REQUIREMENT |
Work through the records below, line by line, and say how many lines include "chains", with nothing else.

DATASET ENTRIES |
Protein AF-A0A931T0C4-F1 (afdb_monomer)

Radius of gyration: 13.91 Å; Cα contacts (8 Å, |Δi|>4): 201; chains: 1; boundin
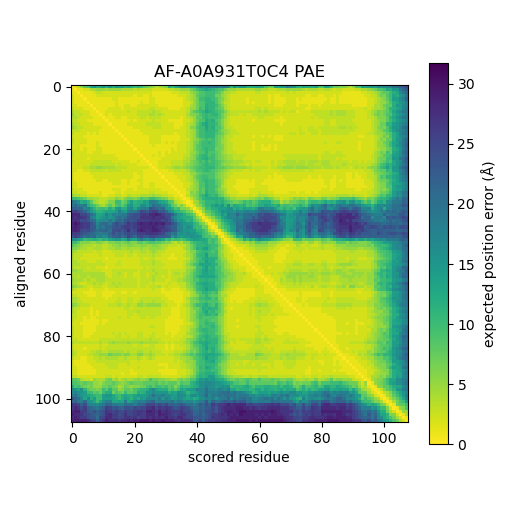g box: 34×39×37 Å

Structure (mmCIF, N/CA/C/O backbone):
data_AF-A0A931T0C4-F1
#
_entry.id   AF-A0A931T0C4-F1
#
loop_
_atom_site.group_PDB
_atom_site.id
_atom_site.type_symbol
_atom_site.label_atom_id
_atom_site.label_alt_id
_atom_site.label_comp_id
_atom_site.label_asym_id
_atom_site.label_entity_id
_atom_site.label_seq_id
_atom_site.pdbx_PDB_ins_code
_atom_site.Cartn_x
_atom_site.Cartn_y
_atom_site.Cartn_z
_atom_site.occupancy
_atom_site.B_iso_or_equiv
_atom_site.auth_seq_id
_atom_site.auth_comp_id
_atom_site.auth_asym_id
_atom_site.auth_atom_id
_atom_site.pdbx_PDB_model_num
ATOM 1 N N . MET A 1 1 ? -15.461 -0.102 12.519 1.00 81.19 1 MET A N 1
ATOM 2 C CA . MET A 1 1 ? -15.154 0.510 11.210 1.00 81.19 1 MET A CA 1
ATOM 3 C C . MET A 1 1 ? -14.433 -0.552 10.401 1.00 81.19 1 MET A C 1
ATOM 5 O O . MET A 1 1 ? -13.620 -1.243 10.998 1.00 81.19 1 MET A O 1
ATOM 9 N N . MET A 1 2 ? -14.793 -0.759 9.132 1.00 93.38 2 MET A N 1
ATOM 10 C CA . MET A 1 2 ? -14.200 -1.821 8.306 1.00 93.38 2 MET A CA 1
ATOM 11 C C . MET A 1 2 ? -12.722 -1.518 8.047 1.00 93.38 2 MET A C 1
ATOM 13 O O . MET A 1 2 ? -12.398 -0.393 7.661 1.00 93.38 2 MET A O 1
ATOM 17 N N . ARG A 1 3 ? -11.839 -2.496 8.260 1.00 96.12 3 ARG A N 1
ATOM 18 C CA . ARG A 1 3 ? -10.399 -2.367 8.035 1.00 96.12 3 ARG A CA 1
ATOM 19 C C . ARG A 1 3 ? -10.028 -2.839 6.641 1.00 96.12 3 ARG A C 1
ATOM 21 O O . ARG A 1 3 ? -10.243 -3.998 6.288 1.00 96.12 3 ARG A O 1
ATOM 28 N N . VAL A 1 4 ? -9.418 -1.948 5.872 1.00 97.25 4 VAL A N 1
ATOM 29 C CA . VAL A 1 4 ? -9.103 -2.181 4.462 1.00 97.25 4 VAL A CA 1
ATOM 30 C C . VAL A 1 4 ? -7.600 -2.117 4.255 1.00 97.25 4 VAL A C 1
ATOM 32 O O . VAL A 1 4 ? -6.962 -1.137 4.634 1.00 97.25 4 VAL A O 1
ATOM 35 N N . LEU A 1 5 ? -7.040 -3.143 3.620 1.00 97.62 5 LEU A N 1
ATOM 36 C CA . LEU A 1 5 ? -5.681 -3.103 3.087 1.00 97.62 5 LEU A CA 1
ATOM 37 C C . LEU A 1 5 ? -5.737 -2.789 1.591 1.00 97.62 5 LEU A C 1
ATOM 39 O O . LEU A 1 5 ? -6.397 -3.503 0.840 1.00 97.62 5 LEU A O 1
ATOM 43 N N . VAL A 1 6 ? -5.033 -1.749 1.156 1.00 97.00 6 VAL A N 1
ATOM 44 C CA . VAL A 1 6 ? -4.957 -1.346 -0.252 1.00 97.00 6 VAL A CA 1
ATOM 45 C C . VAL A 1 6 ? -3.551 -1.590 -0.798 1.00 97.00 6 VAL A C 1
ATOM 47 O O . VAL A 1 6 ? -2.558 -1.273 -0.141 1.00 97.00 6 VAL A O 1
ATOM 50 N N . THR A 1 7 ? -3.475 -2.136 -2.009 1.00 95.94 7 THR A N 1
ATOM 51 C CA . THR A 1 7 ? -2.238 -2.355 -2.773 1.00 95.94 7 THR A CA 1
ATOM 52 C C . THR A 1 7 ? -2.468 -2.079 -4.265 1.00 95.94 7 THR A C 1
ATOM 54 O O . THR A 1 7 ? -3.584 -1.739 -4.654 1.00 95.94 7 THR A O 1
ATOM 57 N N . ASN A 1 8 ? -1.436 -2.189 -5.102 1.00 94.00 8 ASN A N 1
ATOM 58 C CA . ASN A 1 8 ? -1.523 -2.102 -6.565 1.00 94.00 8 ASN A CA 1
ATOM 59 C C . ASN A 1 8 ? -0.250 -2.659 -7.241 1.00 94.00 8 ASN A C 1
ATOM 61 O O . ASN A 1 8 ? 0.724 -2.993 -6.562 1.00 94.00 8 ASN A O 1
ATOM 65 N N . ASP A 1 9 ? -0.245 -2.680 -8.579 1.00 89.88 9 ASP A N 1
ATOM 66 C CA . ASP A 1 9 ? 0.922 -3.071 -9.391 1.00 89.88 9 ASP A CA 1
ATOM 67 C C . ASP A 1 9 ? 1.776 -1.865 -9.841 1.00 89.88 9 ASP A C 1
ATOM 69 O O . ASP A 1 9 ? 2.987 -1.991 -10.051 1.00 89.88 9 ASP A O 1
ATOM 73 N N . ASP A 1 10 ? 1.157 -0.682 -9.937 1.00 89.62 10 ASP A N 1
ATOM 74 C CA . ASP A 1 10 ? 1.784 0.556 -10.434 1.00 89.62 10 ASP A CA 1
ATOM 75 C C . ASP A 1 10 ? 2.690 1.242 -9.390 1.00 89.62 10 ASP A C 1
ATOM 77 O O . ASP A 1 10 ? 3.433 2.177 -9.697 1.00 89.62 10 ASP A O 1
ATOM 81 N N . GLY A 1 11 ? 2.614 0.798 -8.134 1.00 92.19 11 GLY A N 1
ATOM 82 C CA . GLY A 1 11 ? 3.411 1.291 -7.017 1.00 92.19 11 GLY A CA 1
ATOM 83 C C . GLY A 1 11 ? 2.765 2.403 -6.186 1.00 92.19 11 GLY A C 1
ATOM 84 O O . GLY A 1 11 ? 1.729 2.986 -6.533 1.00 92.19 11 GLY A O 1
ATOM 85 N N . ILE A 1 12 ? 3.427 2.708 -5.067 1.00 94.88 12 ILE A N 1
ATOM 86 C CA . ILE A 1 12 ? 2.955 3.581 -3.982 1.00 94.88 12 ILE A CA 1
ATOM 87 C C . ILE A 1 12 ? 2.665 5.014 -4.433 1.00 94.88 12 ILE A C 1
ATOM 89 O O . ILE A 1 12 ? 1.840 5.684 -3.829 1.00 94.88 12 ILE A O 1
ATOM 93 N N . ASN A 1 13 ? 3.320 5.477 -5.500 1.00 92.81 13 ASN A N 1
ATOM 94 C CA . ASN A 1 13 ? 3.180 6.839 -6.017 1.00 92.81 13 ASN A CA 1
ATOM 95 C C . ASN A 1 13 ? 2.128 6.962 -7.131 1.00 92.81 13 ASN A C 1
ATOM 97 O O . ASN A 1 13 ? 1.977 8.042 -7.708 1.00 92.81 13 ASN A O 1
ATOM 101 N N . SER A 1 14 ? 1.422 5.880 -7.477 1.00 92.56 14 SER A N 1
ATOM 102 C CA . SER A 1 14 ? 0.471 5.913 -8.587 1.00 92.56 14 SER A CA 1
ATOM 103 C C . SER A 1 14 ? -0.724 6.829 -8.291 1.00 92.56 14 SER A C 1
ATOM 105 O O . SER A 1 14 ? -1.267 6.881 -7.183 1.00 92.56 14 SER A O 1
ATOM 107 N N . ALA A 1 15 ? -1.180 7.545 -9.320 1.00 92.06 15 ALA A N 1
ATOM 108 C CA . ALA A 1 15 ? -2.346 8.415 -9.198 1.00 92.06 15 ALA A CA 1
* * *
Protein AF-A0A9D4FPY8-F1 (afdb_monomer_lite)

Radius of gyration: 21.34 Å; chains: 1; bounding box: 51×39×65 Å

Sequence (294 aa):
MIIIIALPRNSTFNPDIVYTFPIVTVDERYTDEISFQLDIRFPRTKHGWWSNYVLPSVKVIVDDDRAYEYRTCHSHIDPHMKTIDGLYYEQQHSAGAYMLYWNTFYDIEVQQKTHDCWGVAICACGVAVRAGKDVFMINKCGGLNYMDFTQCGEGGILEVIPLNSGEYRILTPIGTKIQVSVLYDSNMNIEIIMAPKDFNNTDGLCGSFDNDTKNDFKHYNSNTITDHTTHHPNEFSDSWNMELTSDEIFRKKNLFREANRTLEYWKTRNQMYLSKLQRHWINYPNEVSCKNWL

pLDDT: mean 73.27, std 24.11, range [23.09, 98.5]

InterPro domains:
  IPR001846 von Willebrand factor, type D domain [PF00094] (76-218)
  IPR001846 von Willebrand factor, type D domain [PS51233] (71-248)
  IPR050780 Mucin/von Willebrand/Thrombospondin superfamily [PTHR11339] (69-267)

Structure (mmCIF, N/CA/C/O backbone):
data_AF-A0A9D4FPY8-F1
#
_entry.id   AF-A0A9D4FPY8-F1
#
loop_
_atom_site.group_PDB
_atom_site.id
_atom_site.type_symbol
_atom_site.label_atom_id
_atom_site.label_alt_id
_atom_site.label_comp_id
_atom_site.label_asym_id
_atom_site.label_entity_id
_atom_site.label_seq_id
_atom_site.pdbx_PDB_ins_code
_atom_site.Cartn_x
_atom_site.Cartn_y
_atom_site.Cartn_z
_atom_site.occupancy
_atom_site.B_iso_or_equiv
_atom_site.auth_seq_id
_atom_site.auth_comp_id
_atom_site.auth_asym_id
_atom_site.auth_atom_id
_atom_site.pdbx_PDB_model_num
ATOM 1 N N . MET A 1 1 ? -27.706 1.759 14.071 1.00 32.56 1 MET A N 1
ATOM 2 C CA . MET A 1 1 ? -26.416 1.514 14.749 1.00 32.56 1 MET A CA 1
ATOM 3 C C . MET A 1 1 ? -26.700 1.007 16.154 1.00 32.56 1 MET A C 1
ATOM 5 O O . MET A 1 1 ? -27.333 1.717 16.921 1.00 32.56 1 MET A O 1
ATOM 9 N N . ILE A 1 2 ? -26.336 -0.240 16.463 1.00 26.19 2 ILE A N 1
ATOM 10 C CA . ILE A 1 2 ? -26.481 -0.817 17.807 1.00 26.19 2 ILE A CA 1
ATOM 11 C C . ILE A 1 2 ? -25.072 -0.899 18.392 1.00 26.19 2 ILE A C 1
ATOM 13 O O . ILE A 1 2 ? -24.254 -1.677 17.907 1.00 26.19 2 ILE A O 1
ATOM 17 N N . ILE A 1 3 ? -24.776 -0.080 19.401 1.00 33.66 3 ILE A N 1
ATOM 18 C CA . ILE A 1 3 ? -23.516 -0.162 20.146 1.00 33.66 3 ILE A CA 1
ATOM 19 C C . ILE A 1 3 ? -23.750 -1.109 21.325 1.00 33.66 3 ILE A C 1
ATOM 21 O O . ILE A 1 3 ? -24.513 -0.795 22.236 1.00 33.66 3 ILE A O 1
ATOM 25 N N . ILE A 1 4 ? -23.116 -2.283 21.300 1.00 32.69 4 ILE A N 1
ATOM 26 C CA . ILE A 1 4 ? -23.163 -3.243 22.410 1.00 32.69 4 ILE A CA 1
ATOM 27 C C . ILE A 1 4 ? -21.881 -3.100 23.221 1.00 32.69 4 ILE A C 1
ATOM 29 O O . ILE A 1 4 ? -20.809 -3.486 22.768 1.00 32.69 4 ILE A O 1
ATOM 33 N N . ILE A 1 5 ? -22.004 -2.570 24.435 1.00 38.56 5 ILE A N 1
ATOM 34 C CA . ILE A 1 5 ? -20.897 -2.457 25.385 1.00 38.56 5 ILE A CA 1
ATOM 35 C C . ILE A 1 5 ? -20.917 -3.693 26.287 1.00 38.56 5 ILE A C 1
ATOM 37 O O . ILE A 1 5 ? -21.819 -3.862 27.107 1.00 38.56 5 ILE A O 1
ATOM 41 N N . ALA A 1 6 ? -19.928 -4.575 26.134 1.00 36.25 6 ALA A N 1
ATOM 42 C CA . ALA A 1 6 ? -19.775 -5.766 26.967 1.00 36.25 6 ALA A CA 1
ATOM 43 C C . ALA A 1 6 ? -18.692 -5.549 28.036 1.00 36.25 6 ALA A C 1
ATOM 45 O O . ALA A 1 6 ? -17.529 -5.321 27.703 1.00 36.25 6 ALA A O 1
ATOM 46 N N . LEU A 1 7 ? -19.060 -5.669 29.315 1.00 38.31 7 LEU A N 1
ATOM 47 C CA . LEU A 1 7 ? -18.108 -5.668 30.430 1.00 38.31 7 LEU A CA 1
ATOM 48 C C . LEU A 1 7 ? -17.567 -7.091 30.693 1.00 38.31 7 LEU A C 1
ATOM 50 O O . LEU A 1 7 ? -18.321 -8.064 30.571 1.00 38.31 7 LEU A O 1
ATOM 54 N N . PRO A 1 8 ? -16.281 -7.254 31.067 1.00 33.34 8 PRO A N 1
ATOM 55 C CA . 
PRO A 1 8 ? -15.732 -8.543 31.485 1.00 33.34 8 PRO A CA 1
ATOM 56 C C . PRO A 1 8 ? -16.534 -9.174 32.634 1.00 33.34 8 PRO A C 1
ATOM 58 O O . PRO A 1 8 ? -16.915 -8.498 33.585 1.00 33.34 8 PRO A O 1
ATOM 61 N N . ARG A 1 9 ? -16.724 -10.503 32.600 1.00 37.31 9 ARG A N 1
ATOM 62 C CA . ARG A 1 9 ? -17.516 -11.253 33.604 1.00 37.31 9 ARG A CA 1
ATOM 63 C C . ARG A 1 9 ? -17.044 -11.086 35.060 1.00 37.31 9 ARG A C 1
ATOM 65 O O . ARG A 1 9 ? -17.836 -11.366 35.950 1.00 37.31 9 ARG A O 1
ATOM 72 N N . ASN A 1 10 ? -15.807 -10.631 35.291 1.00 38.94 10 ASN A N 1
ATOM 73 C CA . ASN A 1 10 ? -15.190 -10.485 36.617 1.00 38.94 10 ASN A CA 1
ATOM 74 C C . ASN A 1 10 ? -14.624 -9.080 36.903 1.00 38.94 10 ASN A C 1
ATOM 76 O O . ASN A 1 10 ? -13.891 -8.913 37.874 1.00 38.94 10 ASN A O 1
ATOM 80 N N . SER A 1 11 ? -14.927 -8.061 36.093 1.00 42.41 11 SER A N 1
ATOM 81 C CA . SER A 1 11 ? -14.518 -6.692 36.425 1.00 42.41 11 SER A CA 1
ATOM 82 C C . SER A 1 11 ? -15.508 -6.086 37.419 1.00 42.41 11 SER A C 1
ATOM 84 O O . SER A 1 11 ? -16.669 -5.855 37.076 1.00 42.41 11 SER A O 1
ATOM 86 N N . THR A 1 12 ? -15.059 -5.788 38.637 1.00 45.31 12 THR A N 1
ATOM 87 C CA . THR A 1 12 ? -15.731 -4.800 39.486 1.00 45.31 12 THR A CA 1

ANSWER SECTION |
2